Image Quality Requirements
Before uploading to the cloud—basic validation:
func validateCaptureSet(_ frames: [(UIImage, simd_float4x4)]) -> ValidationResult {
// Minimum frame count
guard frames.count >= 20 else {
return .insufficientFrames(current: frames.count, required: 20)
}
// Angular coverage (at least 270° out of 360°)
let orbitCoverage = estimateOrbitCoverage(frames.map { $0.1 })
guard orbitCoverage >= 0.75 else {
return .insufficientCoverage(coverage: orbitCoverage)
}
// Average frame sharpness
let avgSharpness = frames.map { sharpnessScore($0.0) }.reduce(0, +) / Float(frames.count)
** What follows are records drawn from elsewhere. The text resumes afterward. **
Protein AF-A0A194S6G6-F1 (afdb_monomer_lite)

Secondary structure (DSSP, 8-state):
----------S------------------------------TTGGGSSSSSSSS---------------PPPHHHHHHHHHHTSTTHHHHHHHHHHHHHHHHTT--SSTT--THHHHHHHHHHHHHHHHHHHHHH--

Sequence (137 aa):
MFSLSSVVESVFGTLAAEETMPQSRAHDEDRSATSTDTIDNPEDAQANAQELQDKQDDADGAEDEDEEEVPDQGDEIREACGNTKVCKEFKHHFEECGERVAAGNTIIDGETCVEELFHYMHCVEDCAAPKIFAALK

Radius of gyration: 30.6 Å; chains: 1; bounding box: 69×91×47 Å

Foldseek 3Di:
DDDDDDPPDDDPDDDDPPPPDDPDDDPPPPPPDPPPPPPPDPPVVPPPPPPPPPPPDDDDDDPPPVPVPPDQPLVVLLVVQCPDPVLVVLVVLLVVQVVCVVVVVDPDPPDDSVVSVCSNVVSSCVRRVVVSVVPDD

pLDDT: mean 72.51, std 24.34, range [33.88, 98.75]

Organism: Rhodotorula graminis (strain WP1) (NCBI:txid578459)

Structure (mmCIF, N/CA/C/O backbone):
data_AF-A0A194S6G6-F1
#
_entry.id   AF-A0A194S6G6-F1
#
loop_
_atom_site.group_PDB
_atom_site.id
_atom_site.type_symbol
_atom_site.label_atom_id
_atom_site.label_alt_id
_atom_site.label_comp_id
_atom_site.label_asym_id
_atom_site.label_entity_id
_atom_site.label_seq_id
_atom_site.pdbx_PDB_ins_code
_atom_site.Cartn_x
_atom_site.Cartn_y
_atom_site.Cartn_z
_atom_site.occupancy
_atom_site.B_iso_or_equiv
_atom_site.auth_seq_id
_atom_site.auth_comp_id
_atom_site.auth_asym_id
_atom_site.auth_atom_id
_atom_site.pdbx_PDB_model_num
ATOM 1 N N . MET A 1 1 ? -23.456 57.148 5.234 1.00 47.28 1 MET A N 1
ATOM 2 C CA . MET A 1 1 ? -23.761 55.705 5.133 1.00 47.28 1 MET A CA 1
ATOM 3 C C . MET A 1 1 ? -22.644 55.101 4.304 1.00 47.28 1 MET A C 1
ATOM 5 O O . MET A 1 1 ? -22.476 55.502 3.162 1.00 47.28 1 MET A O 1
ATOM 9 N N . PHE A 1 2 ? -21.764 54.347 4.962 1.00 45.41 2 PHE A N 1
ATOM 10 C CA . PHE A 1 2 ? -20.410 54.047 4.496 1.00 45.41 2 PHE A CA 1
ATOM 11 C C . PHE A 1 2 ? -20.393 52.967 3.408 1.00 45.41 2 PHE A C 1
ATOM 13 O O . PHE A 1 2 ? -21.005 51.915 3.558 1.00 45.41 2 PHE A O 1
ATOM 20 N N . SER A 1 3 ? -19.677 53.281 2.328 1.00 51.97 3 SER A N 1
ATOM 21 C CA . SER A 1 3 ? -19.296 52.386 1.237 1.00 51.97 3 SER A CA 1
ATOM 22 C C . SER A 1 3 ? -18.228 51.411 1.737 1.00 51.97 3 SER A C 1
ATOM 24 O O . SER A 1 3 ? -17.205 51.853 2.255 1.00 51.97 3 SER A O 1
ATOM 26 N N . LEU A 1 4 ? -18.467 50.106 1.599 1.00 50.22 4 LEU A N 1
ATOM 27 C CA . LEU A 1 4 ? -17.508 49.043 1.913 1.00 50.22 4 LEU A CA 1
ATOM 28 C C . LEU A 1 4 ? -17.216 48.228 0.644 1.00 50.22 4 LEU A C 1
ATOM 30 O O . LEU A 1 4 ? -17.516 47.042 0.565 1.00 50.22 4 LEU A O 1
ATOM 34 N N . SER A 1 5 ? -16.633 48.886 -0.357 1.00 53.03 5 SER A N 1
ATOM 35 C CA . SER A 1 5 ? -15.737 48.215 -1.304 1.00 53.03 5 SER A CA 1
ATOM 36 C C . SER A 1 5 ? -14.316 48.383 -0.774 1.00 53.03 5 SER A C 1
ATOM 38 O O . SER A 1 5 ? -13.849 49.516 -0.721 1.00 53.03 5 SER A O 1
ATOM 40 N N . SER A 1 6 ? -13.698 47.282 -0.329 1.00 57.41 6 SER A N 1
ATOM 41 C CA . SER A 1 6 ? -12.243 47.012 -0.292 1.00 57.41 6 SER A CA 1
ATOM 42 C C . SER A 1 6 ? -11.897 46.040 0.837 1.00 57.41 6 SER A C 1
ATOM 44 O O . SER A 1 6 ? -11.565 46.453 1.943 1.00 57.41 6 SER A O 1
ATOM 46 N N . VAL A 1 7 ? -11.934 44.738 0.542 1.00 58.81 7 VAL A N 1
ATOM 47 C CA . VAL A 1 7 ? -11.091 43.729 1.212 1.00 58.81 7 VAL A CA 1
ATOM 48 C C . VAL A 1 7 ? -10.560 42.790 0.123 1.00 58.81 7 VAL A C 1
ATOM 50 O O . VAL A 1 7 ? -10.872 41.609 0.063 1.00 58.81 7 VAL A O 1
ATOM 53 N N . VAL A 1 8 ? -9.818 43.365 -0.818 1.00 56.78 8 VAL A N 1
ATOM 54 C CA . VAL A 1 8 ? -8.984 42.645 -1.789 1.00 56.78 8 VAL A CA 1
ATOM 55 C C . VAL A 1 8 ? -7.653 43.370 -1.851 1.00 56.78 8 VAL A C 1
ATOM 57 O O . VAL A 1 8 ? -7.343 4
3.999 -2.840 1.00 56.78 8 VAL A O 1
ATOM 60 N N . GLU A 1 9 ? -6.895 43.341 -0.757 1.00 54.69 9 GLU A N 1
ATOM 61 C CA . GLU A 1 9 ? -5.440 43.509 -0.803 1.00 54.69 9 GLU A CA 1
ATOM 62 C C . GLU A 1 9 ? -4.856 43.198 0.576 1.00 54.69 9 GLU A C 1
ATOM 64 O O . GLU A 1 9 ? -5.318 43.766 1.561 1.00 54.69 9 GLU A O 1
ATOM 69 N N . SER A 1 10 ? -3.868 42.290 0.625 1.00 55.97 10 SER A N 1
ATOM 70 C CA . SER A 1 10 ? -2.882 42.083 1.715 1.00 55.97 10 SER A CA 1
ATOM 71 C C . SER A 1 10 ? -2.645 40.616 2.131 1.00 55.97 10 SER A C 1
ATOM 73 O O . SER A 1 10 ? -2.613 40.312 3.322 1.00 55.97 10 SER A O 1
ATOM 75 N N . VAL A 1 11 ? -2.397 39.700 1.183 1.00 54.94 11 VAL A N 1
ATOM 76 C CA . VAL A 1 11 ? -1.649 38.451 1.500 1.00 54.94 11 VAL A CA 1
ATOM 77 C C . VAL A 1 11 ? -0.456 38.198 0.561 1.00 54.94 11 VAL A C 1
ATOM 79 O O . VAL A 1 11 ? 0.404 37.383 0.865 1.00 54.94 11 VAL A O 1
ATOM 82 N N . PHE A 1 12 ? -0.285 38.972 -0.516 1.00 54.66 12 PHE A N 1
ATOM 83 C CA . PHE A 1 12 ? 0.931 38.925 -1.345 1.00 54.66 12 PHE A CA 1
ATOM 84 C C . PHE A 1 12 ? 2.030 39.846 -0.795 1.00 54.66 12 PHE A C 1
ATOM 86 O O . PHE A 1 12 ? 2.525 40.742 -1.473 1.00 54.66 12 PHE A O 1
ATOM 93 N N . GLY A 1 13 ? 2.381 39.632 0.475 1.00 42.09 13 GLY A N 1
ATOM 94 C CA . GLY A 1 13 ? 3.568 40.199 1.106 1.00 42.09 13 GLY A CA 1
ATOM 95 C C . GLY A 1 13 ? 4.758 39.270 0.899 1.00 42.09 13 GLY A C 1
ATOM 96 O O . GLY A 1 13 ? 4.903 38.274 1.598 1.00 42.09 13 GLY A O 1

guard avgSharpness >= 60.0 else {
return .blurryImages
}
return .valid
}
Backend: 3D Gaussian Splatting Training
# nerfstudio + gsplat pipeline
from nerfstudio.cameras.cameras import CameraType
from nerfstudio.pipelines.base_pipeline import Pipeline
def run_gaussian_splatting(
images_dir: Path,
camera_poses: list[np.ndarray] | None = None,
output_dir: Path = Path("output")
) -> Path:
"""
If camera_poses are provided (from ARKit)—skip COLMAP SfM.
This reduces processing time from 15-20 min to 3-5 min.
"""
config = SplatfactoModelConfig(
num_downscales=2, # reduce for speed
use_scale_regularization=True,
max_gauss_ratio=10.0,
)
trainer = Trainer(config, output_dir=output_dir)
trainer.train() # ~10-40 min on GPU (A100: 10 min, T4: 25 min)
# Export to web-friendly formats
export_gaussian_splat(output_dir / "splat.ply")
export_glb(output_dir / "model.glb") # for AR Quick Look / SceneViewer
return output_dir
Displaying Results in AR
// iOS: RealityKit Quick Look for .usdz / .glb
import RealityKit
import ARKit
class ModelViewerViewController: UIViewController {
func presentARModel(modelURL: URL) {
let arView = ARView(frame: view.bounds, cameraMode: .ar)
let anchor = AnchorEntity(plane: .horizontal)
ModelEntity.loadModelAsync(contentsOf: modelURL)
.sink(
receiveCompletion: { _ in },
receiveValue: { [weak self] entity in
entity.generateCollisionShapes(recursive: true)
anchor.addChild(entity)
arView.scene.anchors.append(anchor)
// Pinch to scale, pan to move
arView.installGestures([.scale, .translation, .rotation], for: entity)
}
)
.store(in: &cancellables)
}
}
Timeline Estimates
An MVP with guided capture, cloud upload, Nerfacto/Gaussian Splatting training, and basic AR viewing takes 3–4 weeks. A complete system using ARKit camera poses (no COLMAP), processing progress tracking, multi-format export (.glb, .usdz, .obj), 3D model sharing, and iOS + Android support requires 2–3 months.